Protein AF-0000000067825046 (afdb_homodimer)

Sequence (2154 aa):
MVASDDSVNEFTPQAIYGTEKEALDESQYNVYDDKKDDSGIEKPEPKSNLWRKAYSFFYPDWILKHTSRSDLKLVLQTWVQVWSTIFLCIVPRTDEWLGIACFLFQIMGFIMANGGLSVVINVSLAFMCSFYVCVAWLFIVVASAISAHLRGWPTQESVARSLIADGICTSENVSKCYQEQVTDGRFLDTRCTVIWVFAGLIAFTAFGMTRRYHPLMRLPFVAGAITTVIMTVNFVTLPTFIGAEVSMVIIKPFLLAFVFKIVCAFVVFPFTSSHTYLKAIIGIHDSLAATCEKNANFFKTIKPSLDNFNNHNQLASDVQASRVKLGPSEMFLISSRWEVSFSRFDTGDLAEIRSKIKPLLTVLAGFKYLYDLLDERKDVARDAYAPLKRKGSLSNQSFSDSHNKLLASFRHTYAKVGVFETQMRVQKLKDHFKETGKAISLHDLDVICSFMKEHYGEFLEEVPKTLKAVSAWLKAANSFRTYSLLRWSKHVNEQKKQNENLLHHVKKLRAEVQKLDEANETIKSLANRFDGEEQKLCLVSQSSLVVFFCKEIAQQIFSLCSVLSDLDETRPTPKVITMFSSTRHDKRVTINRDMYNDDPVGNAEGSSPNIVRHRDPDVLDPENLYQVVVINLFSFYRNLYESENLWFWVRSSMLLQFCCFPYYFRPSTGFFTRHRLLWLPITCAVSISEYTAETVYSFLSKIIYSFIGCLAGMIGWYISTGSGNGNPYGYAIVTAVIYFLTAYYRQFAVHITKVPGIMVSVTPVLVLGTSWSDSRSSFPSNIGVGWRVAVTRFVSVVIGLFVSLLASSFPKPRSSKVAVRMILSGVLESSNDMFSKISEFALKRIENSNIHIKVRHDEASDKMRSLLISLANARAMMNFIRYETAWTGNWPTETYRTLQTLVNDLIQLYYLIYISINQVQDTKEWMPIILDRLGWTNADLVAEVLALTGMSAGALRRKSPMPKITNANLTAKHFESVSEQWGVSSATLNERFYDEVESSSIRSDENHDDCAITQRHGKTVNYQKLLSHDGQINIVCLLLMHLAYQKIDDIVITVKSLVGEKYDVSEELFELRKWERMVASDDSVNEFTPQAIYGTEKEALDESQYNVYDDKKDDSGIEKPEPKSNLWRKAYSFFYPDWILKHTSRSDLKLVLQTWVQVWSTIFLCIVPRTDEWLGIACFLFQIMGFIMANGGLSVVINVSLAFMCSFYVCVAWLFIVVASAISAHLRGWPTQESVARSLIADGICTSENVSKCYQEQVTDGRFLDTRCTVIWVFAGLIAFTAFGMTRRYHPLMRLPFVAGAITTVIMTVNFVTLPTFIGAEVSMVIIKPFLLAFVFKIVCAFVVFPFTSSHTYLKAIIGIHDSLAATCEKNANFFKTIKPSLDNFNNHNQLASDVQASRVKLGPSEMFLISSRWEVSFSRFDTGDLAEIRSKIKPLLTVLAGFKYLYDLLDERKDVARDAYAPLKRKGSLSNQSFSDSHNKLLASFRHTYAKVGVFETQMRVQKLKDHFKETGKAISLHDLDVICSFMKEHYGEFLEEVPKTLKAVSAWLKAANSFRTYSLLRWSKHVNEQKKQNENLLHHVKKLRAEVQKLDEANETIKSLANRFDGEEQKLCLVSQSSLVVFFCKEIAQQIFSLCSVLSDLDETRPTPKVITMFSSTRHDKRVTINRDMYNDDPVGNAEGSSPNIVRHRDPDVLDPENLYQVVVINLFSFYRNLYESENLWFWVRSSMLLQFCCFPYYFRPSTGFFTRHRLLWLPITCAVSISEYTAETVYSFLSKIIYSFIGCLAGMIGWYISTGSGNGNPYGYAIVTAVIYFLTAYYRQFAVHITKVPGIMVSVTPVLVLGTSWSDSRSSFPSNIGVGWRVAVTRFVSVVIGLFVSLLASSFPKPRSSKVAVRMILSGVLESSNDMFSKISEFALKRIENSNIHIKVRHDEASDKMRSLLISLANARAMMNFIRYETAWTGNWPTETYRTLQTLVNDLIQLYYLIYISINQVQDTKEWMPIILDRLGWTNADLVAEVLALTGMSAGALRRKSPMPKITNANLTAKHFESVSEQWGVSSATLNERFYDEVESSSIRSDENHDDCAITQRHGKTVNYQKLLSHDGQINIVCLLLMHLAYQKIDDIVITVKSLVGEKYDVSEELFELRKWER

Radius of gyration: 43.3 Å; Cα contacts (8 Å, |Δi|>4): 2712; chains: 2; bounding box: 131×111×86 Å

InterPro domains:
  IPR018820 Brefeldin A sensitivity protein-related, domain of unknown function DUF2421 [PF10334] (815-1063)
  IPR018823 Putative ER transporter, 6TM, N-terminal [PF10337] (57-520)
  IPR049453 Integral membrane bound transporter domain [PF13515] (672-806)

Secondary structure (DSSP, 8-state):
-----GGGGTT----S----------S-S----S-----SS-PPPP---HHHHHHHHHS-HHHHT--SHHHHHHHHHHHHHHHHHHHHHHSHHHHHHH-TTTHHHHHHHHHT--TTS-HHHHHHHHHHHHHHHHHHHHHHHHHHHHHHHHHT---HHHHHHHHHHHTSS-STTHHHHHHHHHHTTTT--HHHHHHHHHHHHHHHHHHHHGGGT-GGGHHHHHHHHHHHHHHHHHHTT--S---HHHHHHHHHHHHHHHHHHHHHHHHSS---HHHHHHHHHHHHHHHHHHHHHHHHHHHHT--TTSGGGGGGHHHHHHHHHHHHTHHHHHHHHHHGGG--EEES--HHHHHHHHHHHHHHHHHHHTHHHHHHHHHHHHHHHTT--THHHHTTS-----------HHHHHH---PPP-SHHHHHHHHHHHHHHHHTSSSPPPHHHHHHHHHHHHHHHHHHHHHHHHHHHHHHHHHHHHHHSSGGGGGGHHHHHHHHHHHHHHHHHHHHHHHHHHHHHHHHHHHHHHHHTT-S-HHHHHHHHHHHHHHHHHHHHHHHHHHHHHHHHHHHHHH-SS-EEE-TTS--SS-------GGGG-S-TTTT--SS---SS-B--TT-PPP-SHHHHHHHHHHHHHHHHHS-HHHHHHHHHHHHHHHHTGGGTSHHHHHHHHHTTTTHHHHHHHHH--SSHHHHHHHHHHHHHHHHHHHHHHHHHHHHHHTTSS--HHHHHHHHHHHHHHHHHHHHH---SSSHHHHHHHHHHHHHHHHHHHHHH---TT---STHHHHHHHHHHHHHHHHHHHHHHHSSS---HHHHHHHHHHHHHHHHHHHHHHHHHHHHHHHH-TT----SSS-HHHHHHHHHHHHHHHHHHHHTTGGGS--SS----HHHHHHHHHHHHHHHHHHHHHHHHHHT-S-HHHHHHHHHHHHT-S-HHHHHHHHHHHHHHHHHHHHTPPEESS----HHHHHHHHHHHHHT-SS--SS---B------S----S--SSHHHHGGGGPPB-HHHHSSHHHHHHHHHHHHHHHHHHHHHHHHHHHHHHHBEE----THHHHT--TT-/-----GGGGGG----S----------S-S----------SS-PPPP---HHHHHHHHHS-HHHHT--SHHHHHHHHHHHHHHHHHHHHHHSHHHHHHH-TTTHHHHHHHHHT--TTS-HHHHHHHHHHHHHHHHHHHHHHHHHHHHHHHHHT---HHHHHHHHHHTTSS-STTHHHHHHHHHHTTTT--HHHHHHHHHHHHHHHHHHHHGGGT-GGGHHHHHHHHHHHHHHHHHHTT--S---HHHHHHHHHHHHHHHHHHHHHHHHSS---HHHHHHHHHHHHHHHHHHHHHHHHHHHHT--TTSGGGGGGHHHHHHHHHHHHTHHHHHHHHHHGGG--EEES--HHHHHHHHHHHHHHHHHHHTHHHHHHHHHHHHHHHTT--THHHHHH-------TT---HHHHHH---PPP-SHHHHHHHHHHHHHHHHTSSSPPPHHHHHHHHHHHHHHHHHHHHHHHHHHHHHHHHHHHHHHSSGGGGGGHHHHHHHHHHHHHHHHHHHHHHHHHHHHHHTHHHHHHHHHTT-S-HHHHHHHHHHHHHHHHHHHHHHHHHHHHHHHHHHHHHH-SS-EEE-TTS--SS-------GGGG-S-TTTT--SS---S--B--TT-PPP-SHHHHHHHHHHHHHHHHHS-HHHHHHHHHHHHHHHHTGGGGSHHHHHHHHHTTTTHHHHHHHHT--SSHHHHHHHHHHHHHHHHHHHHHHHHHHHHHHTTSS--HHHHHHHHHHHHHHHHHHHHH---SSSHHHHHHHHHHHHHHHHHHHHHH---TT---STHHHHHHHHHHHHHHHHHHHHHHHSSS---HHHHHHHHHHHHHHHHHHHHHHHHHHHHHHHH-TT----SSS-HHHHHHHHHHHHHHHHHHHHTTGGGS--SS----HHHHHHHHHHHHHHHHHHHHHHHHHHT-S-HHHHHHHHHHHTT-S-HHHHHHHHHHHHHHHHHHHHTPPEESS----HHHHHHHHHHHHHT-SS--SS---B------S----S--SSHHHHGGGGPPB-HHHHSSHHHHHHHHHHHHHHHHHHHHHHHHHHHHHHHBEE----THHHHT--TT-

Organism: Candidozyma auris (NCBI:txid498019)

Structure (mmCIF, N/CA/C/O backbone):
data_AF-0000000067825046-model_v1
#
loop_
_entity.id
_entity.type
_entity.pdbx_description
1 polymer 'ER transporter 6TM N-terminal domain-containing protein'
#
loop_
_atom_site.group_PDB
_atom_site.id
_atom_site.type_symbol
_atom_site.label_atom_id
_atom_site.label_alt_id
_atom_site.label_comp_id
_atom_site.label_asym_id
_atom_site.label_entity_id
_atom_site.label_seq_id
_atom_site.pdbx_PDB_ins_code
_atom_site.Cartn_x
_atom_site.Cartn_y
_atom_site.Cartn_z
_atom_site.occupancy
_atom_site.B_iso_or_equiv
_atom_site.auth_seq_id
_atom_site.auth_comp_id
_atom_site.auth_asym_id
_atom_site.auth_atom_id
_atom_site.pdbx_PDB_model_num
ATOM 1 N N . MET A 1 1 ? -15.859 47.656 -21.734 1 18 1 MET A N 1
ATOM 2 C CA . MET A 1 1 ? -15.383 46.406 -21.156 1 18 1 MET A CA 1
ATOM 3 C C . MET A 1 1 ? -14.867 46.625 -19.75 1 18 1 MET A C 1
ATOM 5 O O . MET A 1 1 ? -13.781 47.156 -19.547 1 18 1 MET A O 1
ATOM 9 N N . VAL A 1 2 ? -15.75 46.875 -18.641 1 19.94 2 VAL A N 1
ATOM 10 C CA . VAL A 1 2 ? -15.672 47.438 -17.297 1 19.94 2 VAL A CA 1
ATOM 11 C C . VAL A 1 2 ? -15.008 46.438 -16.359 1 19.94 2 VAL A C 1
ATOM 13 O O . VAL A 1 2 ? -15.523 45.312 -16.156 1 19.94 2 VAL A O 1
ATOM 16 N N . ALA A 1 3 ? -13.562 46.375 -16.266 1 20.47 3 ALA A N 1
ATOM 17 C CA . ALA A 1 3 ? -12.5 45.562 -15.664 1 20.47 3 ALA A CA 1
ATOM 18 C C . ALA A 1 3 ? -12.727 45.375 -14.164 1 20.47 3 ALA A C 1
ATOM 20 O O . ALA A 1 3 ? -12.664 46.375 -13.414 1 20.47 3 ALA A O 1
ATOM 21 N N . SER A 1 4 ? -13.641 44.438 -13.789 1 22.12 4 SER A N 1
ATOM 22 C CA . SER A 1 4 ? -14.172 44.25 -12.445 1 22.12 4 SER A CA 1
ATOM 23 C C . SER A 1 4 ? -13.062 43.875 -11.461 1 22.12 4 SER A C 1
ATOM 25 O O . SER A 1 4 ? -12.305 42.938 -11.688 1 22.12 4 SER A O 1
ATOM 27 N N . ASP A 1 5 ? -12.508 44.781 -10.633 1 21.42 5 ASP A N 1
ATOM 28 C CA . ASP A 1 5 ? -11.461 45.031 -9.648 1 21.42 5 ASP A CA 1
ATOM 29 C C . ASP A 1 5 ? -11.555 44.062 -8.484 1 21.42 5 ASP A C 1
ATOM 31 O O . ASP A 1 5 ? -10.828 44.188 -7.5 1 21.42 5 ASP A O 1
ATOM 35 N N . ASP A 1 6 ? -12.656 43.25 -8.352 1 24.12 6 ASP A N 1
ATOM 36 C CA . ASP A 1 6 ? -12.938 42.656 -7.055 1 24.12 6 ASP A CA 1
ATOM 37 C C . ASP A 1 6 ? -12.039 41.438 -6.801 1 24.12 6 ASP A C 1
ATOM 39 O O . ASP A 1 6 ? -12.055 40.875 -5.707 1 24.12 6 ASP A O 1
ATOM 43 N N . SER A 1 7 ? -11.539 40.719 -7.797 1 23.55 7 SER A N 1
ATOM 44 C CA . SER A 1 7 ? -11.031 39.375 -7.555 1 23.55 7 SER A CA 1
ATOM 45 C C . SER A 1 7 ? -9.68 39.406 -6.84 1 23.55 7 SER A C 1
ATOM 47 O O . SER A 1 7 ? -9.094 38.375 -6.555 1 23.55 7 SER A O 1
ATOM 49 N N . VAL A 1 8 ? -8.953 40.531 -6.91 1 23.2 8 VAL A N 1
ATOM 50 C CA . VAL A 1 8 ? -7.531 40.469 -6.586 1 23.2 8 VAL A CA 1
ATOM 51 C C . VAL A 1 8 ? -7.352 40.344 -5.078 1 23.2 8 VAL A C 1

# # # # # # #

• [Exercise directions] When you reach the line in the material above that holds "ATOM 18 C C", begin reproducing lines exactly, and stop after the line that holds "ATOM 25 O O".

• [Your response]
ATOM 18 C C . ALA A 1 3 ? -12.727 45.375 -14.164 1 20.47 3 ALA A C 1
ATOM 20 O O . ALA A 1 3 ? -12.664 46.375 -13.414 1 20.47 3 ALA A O 1
ATOM 21 N N . SER A 1 4 ? -13.641 44.438 -13.789 1 22.12 4 SER A N 1
ATOM 22 C CA . SER A 1 4 ? -14.172 44.25 -12.445 1 22.12 4 SER A CA 1
ATOM 23 C C . SER A 1 4 ? -13.062 43.875 -11.461 1 22.12 4 SER A C 1
ATOM 25 O O . SER A 1 4 ? -12.305 42.938 -11.688 1 22.12 4 SER A O 1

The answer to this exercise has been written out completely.